▶ [Work to complete]
Among the records that follow, set down only the lines from the one containing "ATOM 33 C CA" to the one containing "ATOM 58 C C", both included, exactly.

▶ [Exercise material]
==========
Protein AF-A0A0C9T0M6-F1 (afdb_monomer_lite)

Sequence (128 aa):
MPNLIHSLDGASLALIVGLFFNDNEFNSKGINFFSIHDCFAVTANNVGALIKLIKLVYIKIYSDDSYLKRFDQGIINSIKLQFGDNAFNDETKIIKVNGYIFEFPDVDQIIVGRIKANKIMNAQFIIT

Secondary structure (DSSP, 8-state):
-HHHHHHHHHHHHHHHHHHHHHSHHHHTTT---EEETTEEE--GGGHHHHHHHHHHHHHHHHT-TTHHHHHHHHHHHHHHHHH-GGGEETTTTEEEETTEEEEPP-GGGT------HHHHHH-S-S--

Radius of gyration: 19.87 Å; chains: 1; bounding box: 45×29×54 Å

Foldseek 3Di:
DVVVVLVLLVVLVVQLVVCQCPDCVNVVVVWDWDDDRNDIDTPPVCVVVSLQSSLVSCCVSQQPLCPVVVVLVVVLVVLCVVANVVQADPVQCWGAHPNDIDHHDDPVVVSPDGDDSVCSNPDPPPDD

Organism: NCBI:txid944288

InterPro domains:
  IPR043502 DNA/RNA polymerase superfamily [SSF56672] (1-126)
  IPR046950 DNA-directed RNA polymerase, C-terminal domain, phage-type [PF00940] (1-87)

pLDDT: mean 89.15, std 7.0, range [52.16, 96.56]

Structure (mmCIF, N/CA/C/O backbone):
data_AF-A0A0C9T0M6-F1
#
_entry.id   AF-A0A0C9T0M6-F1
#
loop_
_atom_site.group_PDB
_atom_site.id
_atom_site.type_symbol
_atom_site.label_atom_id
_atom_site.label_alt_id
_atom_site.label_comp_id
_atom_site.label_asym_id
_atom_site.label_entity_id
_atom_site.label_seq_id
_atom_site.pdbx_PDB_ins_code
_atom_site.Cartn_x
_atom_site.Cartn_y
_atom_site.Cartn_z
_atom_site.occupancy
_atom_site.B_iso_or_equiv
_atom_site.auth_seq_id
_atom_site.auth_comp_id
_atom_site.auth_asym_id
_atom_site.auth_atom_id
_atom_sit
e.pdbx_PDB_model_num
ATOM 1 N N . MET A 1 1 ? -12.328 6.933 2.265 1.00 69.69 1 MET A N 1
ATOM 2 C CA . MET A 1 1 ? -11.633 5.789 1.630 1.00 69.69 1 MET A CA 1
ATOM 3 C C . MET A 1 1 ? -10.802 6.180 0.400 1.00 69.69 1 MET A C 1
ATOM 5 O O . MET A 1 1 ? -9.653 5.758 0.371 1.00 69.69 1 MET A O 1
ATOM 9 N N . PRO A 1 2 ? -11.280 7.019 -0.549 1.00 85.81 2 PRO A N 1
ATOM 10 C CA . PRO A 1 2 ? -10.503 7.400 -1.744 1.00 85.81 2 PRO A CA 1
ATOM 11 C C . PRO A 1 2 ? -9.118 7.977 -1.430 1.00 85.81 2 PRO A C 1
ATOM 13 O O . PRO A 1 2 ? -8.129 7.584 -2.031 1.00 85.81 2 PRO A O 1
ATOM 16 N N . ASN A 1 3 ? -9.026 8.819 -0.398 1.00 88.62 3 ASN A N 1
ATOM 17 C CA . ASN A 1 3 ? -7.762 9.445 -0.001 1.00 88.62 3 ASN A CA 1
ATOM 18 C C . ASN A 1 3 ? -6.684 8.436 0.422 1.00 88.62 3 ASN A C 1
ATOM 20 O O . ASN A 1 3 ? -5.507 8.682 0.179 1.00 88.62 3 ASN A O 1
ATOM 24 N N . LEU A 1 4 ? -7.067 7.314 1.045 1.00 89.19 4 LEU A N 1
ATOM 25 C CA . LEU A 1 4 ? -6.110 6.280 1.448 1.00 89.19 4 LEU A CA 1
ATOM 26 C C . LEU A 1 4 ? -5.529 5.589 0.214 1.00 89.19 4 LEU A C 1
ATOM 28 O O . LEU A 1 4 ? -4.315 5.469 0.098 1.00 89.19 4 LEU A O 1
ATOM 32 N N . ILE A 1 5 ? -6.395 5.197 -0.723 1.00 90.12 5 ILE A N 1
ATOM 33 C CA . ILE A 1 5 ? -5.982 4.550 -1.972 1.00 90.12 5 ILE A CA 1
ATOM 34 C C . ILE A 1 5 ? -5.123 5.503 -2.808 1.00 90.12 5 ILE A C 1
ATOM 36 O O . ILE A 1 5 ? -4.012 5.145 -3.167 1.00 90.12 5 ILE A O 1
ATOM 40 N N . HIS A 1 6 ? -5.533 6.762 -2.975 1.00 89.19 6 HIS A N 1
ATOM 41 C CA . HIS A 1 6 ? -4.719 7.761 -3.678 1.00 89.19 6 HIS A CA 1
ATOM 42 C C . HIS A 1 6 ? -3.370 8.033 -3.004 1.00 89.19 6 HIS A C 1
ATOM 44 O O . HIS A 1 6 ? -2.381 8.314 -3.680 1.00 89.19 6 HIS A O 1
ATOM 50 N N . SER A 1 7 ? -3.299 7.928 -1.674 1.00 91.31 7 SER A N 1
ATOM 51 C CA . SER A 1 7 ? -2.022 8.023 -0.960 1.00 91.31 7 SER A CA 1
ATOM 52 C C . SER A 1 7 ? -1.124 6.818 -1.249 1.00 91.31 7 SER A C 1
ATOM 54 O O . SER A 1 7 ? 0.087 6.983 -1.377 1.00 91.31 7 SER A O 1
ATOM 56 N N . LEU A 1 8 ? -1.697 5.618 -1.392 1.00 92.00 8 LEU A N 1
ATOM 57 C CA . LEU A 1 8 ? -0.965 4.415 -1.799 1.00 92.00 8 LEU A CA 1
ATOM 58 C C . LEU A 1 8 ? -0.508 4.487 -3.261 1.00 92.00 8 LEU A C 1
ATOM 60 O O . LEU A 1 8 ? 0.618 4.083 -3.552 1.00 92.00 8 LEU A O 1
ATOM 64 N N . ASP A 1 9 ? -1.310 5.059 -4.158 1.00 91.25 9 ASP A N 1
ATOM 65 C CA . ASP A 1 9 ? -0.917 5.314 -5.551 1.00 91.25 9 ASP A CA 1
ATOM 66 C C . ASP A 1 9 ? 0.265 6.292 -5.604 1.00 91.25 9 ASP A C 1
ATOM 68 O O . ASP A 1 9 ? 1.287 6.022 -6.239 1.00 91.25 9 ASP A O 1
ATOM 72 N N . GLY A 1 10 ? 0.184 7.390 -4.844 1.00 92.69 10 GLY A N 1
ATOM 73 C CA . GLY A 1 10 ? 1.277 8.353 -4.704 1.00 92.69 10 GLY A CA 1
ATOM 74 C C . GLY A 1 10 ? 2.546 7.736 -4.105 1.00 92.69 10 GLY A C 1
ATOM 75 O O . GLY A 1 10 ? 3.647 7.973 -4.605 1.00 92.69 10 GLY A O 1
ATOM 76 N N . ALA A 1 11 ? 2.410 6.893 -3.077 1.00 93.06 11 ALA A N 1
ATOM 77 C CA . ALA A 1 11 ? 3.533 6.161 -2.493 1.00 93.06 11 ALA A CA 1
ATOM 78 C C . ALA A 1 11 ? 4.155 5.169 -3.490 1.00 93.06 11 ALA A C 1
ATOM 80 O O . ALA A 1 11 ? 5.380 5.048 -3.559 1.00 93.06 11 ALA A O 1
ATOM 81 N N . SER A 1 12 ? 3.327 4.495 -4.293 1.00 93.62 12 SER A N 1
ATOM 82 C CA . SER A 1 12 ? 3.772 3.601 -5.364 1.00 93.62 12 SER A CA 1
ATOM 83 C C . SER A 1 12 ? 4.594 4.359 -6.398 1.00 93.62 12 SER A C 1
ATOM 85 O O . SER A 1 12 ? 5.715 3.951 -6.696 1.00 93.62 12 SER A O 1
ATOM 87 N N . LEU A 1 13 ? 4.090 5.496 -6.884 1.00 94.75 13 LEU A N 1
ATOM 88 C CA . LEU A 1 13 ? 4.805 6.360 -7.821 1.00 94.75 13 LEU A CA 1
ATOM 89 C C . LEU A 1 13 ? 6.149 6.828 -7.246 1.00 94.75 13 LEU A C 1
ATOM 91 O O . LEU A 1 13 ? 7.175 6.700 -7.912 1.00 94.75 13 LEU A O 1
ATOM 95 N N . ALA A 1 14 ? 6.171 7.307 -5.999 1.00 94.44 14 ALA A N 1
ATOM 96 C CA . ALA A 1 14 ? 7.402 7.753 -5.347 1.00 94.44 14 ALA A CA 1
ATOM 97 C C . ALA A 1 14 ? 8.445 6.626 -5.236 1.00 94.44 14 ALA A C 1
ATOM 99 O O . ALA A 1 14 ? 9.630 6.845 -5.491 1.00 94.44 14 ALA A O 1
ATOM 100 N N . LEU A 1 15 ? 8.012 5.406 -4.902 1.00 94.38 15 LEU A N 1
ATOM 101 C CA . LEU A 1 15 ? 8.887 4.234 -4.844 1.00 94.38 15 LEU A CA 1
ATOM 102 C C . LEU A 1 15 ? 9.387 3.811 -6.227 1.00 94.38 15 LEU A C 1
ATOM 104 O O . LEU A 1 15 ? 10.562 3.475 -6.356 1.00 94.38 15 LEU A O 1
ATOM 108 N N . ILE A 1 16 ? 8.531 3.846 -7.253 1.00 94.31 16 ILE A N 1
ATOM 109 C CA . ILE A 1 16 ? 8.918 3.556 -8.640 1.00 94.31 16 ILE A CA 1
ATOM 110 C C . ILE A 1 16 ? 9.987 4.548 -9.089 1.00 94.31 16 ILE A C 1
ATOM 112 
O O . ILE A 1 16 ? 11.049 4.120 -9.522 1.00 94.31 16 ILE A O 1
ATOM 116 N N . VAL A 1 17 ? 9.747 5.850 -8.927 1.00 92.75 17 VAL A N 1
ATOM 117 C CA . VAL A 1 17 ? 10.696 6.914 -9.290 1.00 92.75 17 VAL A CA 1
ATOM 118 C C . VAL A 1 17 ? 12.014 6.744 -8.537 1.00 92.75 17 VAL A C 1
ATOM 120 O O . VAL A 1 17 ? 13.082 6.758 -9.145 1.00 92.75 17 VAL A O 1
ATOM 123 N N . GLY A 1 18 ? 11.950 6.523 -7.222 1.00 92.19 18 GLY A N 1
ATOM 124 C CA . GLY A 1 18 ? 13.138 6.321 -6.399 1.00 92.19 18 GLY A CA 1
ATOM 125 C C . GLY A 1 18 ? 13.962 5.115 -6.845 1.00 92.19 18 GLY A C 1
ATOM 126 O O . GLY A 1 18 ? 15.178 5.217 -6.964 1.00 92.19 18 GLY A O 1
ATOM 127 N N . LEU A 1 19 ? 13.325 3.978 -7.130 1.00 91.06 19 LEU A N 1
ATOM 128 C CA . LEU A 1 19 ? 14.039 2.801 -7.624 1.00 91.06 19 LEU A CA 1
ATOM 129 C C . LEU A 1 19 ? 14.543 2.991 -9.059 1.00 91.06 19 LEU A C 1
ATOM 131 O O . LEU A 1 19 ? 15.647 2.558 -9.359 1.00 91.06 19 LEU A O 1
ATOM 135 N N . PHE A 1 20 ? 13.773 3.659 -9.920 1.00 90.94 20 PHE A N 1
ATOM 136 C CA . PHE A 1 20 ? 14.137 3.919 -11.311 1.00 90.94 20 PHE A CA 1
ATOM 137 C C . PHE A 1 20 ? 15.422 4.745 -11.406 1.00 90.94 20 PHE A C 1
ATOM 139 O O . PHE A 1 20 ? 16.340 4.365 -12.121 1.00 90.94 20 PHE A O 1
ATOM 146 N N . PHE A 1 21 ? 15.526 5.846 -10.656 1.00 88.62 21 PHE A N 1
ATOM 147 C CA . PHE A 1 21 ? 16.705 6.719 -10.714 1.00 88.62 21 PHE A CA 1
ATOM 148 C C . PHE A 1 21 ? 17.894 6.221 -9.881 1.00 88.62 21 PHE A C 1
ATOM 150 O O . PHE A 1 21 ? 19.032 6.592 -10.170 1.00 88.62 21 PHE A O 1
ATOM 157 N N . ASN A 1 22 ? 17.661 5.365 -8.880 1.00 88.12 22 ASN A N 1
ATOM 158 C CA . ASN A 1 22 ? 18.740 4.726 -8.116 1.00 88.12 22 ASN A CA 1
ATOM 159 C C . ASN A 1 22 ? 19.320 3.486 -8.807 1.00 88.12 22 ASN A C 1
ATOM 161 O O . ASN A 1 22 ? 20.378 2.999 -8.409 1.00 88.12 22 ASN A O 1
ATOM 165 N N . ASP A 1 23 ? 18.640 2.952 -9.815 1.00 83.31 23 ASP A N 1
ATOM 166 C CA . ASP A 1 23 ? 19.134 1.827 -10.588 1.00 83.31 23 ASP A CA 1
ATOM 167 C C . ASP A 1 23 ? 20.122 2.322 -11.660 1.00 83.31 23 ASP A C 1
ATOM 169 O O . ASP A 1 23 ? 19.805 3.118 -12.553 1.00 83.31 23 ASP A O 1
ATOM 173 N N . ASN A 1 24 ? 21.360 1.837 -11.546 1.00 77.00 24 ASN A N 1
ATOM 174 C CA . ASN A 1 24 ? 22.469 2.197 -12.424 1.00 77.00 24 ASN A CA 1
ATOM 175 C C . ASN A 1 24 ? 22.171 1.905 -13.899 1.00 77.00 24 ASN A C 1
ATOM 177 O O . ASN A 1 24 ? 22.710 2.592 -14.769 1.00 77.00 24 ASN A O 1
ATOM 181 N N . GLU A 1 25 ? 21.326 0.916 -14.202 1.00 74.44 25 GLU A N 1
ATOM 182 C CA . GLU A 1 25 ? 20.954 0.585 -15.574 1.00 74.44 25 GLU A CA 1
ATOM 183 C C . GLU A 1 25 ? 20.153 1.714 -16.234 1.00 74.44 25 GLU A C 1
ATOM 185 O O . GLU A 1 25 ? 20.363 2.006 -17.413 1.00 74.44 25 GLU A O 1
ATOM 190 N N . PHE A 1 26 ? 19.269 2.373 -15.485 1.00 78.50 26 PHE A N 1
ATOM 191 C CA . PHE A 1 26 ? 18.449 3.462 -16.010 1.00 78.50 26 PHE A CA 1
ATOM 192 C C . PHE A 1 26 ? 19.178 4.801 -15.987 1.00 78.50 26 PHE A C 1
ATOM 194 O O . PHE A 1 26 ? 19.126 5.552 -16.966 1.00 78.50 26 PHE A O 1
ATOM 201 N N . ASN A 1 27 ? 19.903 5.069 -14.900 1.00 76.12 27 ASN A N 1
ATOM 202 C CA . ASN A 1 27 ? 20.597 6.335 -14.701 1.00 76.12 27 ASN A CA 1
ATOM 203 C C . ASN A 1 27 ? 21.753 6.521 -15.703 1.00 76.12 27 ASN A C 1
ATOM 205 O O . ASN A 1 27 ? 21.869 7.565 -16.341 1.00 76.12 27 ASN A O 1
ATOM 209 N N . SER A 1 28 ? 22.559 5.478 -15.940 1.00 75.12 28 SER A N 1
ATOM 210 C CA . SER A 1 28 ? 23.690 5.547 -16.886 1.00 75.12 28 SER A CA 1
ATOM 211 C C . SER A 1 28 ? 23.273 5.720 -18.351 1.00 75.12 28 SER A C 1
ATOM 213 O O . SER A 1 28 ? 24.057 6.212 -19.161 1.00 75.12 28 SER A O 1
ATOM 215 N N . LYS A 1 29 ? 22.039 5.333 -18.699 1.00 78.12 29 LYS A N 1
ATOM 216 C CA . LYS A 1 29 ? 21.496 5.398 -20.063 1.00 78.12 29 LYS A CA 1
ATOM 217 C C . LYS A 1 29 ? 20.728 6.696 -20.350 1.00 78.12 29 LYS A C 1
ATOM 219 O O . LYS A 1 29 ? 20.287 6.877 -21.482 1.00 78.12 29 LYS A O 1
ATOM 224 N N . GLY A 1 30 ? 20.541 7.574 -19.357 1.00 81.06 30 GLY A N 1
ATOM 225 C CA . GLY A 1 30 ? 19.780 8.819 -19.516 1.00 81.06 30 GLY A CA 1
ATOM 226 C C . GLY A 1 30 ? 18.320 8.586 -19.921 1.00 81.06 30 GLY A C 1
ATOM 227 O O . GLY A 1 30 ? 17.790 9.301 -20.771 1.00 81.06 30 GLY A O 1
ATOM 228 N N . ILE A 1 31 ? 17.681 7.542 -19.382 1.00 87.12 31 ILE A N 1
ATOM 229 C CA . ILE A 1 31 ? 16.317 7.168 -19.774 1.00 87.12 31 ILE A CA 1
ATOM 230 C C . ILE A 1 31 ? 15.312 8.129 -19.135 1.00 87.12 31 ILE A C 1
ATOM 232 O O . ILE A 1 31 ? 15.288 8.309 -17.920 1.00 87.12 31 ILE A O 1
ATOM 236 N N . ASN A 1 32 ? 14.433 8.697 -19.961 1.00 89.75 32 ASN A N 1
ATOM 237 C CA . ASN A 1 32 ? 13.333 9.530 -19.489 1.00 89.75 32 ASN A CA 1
==========
▶ [Answer to this exercise]
ATOM 33 C CA . ILE A 1 5 ? -5.982 4.550 -1.972 1.00 90.12 5 ILE A CA 1
ATOM 34 C C . ILE A 1 5 ? -5.123 5.503 -2.808 1.00 90.12 5 ILE A C 1
ATOM 36 O O . ILE A 1 5 ? -4.012 5.145 -3.167 1.00 90.12 5 ILE A O 1
ATOM 40 N N . HIS A 1 6 ? -5.533 6.762 -2.975 1.00 89.19 6 HIS A N 1
ATOM 41 C CA . HIS A 1 6 ? -4.719 7.761 -3.678 1.00 89.19 6 HIS A CA 1
ATOM 42 C C . HIS A 1 6 ? -3.370 8.033 -3.004 1.00 89.19 6 HIS A C 1
ATOM 44 O O . HIS A 1 6 ? -2.381 8.314 -3.680 1.00 89.19 6 HIS A O 1
ATOM 50 N N . SER A 1 7 ? -3.299 7.928 -1.674 1.00 91.31 7 SER A N 1
ATOM 51 C CA . SER A 1 7 ? -2.022 8.023 -0.960 1.00 91.31 7 SER A CA 1
ATOM 52 C C . SER A 1 7 ? -1.124 6.818 -1.249 1.00 91.31 7 SER A C 1
ATOM 54 O O . SER A 1 7 ? 0.087 6.983 -1.377 1.00 91.31 7 SER A O 1
ATOM 56 N N . LEU A 1 8 ? -1.697 5.618 -1.392 1.00 92.00 8 LEU A N 1
ATOM 57 C CA . LEU A 1 8 ? -0.965 4.415 -1.799 1.00 92.00 8 LEU A CA 1
ATOM 58 C C . LEU A 1 8 ? -0.508 4.487 -3.261 1.00 92.00 8 LEU A C 1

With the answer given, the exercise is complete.